Non era mai successo che un presidente diventasse un’anatra zoppa a soli sei mesi dal suo insediamento. Quel che sta accadendo con Donald Trump manda in sollucchero i suoi oppositori (anche se non ci sono ancora le condizioni per toglierlo dalla poltrona) e fa sperare i sognatori di un’Europa federale. “Sono più ottimista rispetto a qualche tempo fa perché Trump ha fatto risuscitare il patriottismo europeo”, ha dichiarato l’ex presidente Romano Prodi. Ma entrambi, anti-trumpisti irriducibili ed europeisti vecchia maniera, hanno torto. Quel che sta accadendo negli Stati Uniti è un disastro forse più per gli europei che per gli stessi americani. Loro tutto sommato vivono ancora in una grande isola separata da due immensi oceani, mentre noi siamo irriducibilmente collegati dalla storia e dalla geografia all’Asia e all’Africa, isolarci sarebbe un ossimoro politico-diplomatico.

Tra gaffe su Twitter e pasticci nella costruzione di una squadra di governo che nemmeno Virginia Raggi a Roma, tra annunci poi smentiti e promesse mai mantenute, minacce in politica estera e mosse contraddittorie in Medio Oriente e nello scacchiere del Pacifico, tra l’illusione di tornare a una nuova Yalta (basta un accordo tra Usa e Russia per spartirsi le sfere d’influenza e chiudere “la Terza guerra mondiale che si combatte a pezzetti”) e altre sanzioni contro Putin, insomma non passa giorno che The Donald non ne combini una delle sue. Ma le cose non vanno meglio nemmeno in politica interna. Trump ha promesso di difendere l’industria tradizionale colpita dalla globalizzazione e ha messo nel mirino gli gnomi di Silicon Valley, suoi acerrimi nemici. Si ritrova che Amazon entra nella grande distribuzione, ed è lo stesso Jeff Bezos il quale con il Washington Post ha rivelato il cosiddetto Russiagate.

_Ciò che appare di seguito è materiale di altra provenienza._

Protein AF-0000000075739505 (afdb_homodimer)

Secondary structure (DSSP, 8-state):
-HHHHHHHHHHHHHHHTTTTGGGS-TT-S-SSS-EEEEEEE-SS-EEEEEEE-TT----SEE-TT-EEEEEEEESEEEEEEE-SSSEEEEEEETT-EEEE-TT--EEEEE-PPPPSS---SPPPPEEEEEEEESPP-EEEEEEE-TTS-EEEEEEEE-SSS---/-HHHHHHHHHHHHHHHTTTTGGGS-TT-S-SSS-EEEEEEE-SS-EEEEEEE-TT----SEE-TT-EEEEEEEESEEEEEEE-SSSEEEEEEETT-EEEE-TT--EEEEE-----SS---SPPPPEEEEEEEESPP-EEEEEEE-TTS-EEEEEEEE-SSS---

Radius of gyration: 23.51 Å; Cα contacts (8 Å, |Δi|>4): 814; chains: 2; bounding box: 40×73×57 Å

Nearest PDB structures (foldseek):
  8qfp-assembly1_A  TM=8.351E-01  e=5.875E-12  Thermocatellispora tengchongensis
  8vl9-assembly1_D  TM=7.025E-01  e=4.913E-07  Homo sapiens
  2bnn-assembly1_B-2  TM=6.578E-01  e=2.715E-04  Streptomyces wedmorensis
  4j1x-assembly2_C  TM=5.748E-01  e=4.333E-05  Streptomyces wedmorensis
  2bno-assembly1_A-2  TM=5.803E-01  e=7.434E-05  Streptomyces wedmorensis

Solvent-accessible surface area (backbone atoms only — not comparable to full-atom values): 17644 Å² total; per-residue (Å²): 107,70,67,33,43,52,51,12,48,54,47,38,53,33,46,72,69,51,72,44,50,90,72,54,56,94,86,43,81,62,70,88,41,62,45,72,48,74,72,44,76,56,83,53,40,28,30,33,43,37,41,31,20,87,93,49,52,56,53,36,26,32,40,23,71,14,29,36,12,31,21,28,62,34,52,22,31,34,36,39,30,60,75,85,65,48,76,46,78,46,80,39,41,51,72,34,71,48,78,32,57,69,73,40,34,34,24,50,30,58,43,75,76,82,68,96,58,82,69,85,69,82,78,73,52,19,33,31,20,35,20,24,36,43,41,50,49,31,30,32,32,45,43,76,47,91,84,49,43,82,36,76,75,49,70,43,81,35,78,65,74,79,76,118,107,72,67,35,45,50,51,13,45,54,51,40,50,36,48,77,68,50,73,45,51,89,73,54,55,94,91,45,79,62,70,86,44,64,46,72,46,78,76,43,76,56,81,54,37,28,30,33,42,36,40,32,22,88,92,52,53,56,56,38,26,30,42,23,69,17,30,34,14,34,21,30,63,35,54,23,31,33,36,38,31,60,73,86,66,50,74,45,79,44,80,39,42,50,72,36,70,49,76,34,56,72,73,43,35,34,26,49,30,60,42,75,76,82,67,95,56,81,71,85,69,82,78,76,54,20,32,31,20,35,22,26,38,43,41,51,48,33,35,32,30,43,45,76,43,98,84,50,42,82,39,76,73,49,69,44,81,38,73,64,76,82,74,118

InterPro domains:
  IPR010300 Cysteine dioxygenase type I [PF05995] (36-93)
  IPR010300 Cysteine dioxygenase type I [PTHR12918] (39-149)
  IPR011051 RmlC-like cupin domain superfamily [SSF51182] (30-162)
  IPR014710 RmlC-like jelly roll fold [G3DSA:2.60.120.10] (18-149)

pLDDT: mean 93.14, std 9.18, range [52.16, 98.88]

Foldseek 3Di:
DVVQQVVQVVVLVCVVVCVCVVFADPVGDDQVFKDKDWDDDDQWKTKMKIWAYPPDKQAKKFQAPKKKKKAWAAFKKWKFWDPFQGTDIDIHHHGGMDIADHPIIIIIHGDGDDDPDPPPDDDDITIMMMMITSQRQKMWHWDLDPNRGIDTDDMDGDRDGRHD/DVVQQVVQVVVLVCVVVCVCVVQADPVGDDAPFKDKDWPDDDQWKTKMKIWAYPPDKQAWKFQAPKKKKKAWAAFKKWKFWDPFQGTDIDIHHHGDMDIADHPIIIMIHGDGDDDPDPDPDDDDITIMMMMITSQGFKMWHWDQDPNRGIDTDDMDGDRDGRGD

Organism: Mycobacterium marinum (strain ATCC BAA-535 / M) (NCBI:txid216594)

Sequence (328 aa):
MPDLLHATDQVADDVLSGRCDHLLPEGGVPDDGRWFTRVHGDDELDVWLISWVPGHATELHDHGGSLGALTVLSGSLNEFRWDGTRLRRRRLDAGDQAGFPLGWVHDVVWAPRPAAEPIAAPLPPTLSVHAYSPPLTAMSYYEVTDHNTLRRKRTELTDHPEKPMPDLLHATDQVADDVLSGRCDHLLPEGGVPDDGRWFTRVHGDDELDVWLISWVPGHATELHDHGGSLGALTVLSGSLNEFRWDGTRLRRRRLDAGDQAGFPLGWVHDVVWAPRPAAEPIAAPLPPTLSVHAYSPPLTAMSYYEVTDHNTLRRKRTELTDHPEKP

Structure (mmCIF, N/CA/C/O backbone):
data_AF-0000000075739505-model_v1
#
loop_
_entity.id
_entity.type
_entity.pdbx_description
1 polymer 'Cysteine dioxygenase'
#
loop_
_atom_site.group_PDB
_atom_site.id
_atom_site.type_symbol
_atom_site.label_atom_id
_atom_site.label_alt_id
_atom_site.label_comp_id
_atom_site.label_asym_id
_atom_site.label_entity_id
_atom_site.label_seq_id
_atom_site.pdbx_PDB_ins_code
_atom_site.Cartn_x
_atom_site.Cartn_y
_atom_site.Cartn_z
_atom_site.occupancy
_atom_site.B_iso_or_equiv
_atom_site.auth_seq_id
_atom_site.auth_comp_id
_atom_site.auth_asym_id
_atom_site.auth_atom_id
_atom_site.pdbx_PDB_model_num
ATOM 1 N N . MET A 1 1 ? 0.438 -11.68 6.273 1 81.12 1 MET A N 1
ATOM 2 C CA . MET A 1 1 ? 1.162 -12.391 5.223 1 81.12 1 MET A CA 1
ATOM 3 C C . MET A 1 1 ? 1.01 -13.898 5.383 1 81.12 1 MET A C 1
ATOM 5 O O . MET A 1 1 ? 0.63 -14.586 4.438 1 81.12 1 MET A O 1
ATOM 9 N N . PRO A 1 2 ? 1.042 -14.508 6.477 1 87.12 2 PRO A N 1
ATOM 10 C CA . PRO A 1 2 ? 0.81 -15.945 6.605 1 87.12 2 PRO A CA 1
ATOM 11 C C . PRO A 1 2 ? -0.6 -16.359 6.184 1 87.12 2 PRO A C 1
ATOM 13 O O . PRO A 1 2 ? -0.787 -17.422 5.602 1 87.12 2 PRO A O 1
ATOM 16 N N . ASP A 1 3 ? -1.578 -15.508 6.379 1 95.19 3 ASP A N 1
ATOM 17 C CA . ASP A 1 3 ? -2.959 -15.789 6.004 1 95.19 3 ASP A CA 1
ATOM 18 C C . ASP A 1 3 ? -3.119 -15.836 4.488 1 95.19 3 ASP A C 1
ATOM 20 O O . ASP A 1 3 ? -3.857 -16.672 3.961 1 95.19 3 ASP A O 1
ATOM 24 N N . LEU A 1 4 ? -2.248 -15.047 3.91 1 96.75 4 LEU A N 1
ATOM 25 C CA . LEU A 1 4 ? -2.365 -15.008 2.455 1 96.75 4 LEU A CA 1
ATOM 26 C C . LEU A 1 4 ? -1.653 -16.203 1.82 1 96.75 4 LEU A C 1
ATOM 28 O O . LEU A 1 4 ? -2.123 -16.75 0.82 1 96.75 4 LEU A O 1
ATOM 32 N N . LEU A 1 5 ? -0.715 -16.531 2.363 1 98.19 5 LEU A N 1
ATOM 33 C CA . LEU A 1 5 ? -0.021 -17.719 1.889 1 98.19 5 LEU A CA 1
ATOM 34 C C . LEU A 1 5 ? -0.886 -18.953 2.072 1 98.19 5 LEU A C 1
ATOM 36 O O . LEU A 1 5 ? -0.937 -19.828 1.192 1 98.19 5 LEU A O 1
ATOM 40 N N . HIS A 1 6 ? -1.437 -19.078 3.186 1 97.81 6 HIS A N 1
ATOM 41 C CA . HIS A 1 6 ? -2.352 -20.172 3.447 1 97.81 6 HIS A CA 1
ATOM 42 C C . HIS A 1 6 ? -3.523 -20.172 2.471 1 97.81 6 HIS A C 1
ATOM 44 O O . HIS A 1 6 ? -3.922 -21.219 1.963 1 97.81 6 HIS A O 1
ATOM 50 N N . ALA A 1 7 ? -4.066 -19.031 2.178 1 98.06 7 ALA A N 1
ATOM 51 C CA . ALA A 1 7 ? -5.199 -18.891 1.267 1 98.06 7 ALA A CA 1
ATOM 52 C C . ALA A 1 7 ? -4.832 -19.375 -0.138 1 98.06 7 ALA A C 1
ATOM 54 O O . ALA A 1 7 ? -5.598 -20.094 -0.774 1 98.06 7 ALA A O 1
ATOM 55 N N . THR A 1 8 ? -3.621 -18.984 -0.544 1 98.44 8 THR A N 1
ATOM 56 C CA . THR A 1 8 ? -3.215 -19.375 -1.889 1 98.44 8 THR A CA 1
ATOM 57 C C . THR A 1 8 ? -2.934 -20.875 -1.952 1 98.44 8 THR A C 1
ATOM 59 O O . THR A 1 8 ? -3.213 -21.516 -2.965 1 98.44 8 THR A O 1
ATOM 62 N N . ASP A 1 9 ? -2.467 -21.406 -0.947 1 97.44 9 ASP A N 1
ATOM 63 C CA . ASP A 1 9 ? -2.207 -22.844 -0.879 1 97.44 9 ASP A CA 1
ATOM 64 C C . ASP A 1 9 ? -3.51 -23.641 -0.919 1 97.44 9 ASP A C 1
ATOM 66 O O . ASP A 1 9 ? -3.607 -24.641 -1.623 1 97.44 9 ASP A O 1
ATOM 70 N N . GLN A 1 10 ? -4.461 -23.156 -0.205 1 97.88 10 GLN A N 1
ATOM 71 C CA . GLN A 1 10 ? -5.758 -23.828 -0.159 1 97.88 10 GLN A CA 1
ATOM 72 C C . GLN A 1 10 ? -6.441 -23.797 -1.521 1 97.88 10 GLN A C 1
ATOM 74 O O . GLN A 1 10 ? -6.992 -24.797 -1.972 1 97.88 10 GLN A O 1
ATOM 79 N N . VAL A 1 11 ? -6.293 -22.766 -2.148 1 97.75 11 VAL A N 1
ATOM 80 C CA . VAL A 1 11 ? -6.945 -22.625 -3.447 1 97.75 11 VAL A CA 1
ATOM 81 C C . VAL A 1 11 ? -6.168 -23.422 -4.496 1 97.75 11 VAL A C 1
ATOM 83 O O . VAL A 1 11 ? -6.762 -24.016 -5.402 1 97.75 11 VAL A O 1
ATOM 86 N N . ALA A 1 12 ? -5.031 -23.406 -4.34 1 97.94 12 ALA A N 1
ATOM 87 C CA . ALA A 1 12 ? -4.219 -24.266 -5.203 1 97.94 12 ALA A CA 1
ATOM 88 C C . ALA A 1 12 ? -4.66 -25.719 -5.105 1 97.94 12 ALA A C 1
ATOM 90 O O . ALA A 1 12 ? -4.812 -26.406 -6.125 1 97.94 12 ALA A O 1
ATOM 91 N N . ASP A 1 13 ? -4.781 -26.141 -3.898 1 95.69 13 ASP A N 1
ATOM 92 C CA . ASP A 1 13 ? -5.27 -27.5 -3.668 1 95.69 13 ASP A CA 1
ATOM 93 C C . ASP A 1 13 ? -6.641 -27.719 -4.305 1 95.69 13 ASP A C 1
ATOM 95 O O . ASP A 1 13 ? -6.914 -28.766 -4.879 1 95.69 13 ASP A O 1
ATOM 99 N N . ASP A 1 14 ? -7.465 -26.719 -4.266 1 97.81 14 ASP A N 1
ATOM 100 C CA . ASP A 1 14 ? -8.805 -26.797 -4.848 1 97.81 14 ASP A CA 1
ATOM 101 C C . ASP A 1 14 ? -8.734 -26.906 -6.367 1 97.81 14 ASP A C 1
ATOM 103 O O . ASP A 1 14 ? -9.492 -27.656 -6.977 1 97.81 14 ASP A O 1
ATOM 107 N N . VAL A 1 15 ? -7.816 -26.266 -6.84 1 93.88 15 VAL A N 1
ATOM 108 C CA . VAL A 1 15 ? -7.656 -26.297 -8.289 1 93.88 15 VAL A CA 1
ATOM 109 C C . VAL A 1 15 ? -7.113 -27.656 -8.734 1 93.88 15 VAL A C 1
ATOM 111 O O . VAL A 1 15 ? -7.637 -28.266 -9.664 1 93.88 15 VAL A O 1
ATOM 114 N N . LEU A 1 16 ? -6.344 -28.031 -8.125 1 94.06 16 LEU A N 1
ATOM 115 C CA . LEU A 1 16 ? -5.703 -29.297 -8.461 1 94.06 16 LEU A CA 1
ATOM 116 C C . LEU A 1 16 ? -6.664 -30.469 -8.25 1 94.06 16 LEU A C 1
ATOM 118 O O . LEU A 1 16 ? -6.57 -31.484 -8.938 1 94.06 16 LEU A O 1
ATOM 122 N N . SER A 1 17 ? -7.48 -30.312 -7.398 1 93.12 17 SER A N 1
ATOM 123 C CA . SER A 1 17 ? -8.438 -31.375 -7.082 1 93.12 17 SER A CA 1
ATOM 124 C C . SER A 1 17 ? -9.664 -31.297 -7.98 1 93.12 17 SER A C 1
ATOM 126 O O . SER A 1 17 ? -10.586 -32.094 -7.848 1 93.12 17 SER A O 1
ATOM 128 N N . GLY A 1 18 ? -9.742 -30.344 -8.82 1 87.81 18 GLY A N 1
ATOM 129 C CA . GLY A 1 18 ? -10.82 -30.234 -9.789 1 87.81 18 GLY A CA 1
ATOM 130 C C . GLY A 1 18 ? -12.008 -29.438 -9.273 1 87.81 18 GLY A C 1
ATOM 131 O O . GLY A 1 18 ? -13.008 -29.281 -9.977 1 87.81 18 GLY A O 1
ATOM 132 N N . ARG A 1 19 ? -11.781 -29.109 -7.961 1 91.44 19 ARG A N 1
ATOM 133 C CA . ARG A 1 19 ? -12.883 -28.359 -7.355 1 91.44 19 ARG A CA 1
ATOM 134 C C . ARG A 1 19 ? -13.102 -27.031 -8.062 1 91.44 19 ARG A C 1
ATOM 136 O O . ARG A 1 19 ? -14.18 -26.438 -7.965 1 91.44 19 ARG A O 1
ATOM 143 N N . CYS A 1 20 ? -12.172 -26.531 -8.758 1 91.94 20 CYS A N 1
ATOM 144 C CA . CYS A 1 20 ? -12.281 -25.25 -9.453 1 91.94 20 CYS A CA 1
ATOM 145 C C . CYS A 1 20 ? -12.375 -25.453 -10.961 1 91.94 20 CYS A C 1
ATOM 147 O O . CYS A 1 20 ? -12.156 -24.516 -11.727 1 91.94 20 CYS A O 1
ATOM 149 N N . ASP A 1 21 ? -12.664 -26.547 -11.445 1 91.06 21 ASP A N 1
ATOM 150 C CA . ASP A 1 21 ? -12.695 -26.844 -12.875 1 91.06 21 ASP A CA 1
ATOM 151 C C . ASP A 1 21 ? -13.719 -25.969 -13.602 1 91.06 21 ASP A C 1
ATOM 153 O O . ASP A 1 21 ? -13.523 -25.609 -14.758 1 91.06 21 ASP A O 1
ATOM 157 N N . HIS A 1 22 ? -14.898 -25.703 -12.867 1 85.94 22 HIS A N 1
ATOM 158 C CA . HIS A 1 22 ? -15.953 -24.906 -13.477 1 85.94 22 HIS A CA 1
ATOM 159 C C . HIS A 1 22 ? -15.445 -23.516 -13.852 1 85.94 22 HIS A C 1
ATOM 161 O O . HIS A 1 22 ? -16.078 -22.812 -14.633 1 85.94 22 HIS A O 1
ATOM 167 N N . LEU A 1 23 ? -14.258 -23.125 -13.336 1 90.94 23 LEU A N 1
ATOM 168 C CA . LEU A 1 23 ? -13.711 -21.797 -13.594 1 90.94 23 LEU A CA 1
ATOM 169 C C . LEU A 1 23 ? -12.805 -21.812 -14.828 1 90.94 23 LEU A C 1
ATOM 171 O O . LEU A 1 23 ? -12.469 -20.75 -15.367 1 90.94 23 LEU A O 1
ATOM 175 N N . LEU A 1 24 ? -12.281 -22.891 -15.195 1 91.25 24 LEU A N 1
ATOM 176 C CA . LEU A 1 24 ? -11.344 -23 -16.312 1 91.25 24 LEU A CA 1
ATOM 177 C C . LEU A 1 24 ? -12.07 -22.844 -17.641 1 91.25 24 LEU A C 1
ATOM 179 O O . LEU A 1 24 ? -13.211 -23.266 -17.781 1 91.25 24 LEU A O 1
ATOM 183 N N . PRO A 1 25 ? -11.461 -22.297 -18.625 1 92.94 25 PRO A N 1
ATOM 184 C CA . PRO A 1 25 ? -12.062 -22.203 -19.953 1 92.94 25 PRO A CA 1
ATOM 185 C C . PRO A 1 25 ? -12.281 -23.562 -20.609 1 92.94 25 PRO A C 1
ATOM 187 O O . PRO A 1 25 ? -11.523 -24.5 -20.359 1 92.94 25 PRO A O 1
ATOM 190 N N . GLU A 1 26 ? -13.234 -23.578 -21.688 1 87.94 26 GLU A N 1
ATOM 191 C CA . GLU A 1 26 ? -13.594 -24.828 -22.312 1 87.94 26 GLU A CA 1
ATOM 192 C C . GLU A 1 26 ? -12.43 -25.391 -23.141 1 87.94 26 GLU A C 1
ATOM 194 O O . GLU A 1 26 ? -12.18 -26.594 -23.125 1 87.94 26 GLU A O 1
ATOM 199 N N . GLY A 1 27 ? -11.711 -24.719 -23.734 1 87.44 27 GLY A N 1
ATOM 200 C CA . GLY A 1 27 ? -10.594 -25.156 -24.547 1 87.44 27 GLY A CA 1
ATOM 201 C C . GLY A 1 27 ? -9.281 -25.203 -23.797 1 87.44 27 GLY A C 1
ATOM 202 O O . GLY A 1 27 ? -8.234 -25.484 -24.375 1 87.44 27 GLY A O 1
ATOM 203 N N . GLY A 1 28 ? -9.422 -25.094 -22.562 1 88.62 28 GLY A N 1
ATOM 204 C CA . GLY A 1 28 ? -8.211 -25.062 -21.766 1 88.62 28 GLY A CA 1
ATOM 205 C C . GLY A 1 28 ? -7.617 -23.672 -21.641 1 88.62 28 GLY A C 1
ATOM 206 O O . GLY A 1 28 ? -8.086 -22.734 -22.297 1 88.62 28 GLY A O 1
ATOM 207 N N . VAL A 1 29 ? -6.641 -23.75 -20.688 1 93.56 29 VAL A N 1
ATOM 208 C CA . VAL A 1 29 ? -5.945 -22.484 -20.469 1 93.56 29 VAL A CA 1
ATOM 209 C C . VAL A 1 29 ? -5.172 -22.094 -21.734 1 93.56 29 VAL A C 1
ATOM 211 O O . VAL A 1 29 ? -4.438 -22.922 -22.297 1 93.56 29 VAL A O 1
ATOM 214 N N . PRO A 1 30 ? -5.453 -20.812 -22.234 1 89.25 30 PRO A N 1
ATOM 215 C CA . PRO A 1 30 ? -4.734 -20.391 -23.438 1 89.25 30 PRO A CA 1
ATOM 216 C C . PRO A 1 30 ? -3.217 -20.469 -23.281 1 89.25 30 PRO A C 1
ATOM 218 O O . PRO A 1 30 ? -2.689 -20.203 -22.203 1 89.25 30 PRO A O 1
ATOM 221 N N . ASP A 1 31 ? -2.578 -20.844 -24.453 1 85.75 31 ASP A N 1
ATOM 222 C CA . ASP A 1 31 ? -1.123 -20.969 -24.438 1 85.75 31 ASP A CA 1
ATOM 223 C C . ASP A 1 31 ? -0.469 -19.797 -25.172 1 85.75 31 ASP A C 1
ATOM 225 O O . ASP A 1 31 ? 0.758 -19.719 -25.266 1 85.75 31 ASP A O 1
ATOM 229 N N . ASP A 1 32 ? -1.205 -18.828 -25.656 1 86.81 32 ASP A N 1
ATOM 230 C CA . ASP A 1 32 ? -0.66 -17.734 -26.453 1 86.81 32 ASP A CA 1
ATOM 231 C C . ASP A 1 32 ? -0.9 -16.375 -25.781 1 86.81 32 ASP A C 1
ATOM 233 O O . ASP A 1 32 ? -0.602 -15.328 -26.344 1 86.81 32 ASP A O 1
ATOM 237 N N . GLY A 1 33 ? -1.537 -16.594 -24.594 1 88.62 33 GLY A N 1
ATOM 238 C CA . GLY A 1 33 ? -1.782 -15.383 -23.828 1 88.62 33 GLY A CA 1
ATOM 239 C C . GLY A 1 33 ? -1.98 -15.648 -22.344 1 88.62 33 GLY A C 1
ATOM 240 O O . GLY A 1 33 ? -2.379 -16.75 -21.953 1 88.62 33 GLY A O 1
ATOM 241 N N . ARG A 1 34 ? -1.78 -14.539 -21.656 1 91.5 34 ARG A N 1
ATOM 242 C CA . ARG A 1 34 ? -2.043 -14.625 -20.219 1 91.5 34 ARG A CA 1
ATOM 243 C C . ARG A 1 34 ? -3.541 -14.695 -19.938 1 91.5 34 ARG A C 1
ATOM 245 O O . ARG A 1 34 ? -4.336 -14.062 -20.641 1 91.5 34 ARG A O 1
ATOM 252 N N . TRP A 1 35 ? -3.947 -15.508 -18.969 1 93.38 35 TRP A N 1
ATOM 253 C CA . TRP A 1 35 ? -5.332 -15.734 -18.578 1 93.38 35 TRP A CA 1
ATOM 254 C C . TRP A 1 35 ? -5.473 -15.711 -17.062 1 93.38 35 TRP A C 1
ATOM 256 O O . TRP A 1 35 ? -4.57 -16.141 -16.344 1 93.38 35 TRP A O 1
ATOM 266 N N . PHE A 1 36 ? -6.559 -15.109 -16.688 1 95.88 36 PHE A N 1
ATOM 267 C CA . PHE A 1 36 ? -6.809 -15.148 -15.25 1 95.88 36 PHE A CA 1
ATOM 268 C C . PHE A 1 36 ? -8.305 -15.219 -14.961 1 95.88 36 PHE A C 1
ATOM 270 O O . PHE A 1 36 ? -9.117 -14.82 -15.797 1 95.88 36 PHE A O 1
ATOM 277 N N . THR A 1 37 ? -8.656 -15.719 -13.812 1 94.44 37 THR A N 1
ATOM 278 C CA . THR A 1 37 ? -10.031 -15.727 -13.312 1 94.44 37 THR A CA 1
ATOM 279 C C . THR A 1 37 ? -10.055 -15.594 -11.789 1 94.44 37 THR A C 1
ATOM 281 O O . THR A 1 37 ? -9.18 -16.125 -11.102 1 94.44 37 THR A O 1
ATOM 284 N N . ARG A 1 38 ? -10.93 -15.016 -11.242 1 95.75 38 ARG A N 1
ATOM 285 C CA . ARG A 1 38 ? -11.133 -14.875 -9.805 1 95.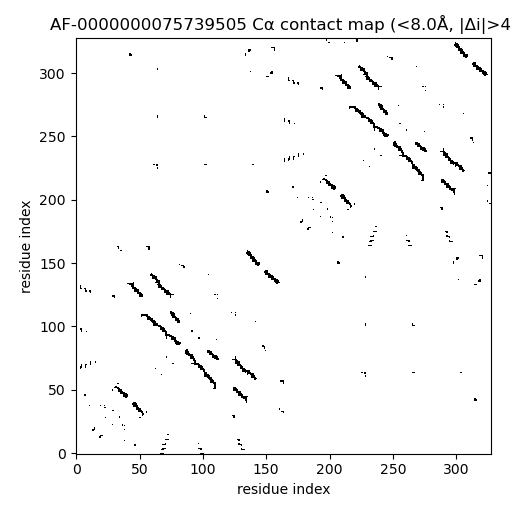75 38 ARG A CA 1
ATOM 286 C C . ARG A 1 38 ? -11.711 -16.141 -9.203 1 95.75 38 ARG A C 1
ATOM 288 O O . ARG A 1 38 ? -12.734 -16.656 -9.672 1 95.75 38 ARG A O 1
ATOM 295 N N . VAL A 1 39 ? -11.172 -16.469 -8.297 1 96.12 39 VAL A N 1
ATOM 296 C CA . VAL A 1 39 ? -11.633 -17.672 -7.613 1 96.12 39 VAL A CA 1
ATOM 297 C C . VAL A 1 39 ? -12.469 -17.281 -6.395 1 96.12 39 VAL A C 1
ATOM 299 O O . VAL A 1 39 ? -13.469 -17.938 -6.078 1 96.12 39 VAL A O 1
ATOM 302 N N . HIS A 1 40 ? -11.945 -16.453 -5.648 1 94.38 40 HIS A N 1
ATOM 303 C CA . HIS A 1 40 ? -12.617 -15.906 -4.473 1 94.38 40 HIS A CA 1
ATOM 304 C C . HIS A 1 40 ? -12.492 -14.383 -4.43 1 94.38 40 HIS A C 1
ATOM 306 O O . HIS A 1 40 ? -11.445 -13.828 -4.758 1 94.38 40 HIS A O 1
ATOM 312 N N . GLY A 1 41 ? -13.609 -13.625 -4.035 1 93.44 41 GLY A N 1
ATOM 313 C CA . GLY A 1 41 ? -13.578 -12.18 -3.861 1 93.44 41 GLY A CA 1
ATOM 314 C C . GLY A 1 41 ? -14.562 -11.68 -2.814 1 93.44 41 GLY A C 1
ATOM 315 O O . GLY A 1 41 ? -15.742 -12.031 -2.85 1 93.44 41 GLY A O 1
ATOM 316 N N . ASP A 1 42 ? -14.094 -11.055 -1.9 1 93 42 ASP A N 1
ATOM 317 C CA . ASP A 1 42 ? -14.914 -10.297 -0.965 1 93 42 ASP A CA 1
ATOM 318 C C . ASP A 1 42 ? -14.242 -8.984 -0.58 1 93 42 ASP A C 1
ATOM 320 O O . ASP A 1 42 ? -13.328 -8.523 -1.272 1 93 42 ASP A O 1
ATOM 324 N N . ASP A 1 43 ? -14.664 -8.305 0.519 1 92.44 43 ASP A N 1
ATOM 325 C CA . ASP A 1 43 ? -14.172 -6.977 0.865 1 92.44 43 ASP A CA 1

Il presidente abbandona l’accordo di Parigi sul clima e si mette contro niente meno che la ExxonMobil, la più grande compagnia energetica mondiale, così come la famiglia Rockefeller, cioè gli eredi di John Davison che fondò la Standard Oil dalla quale derivano le stesse Exxon e Mobil convolate a inevitabili nozze nel 1999. E che dire della riforma fiscale? Aveva promesso un’operazione alla Ronald Reagan: tagliare le tasse per dare una spinta all’economia. Nessuno ha capito la logica e gli effetti del piano varato dalla Casa Bianca, quanto alla crescita, per ora si è visto un rallentamento della congiuntura americana.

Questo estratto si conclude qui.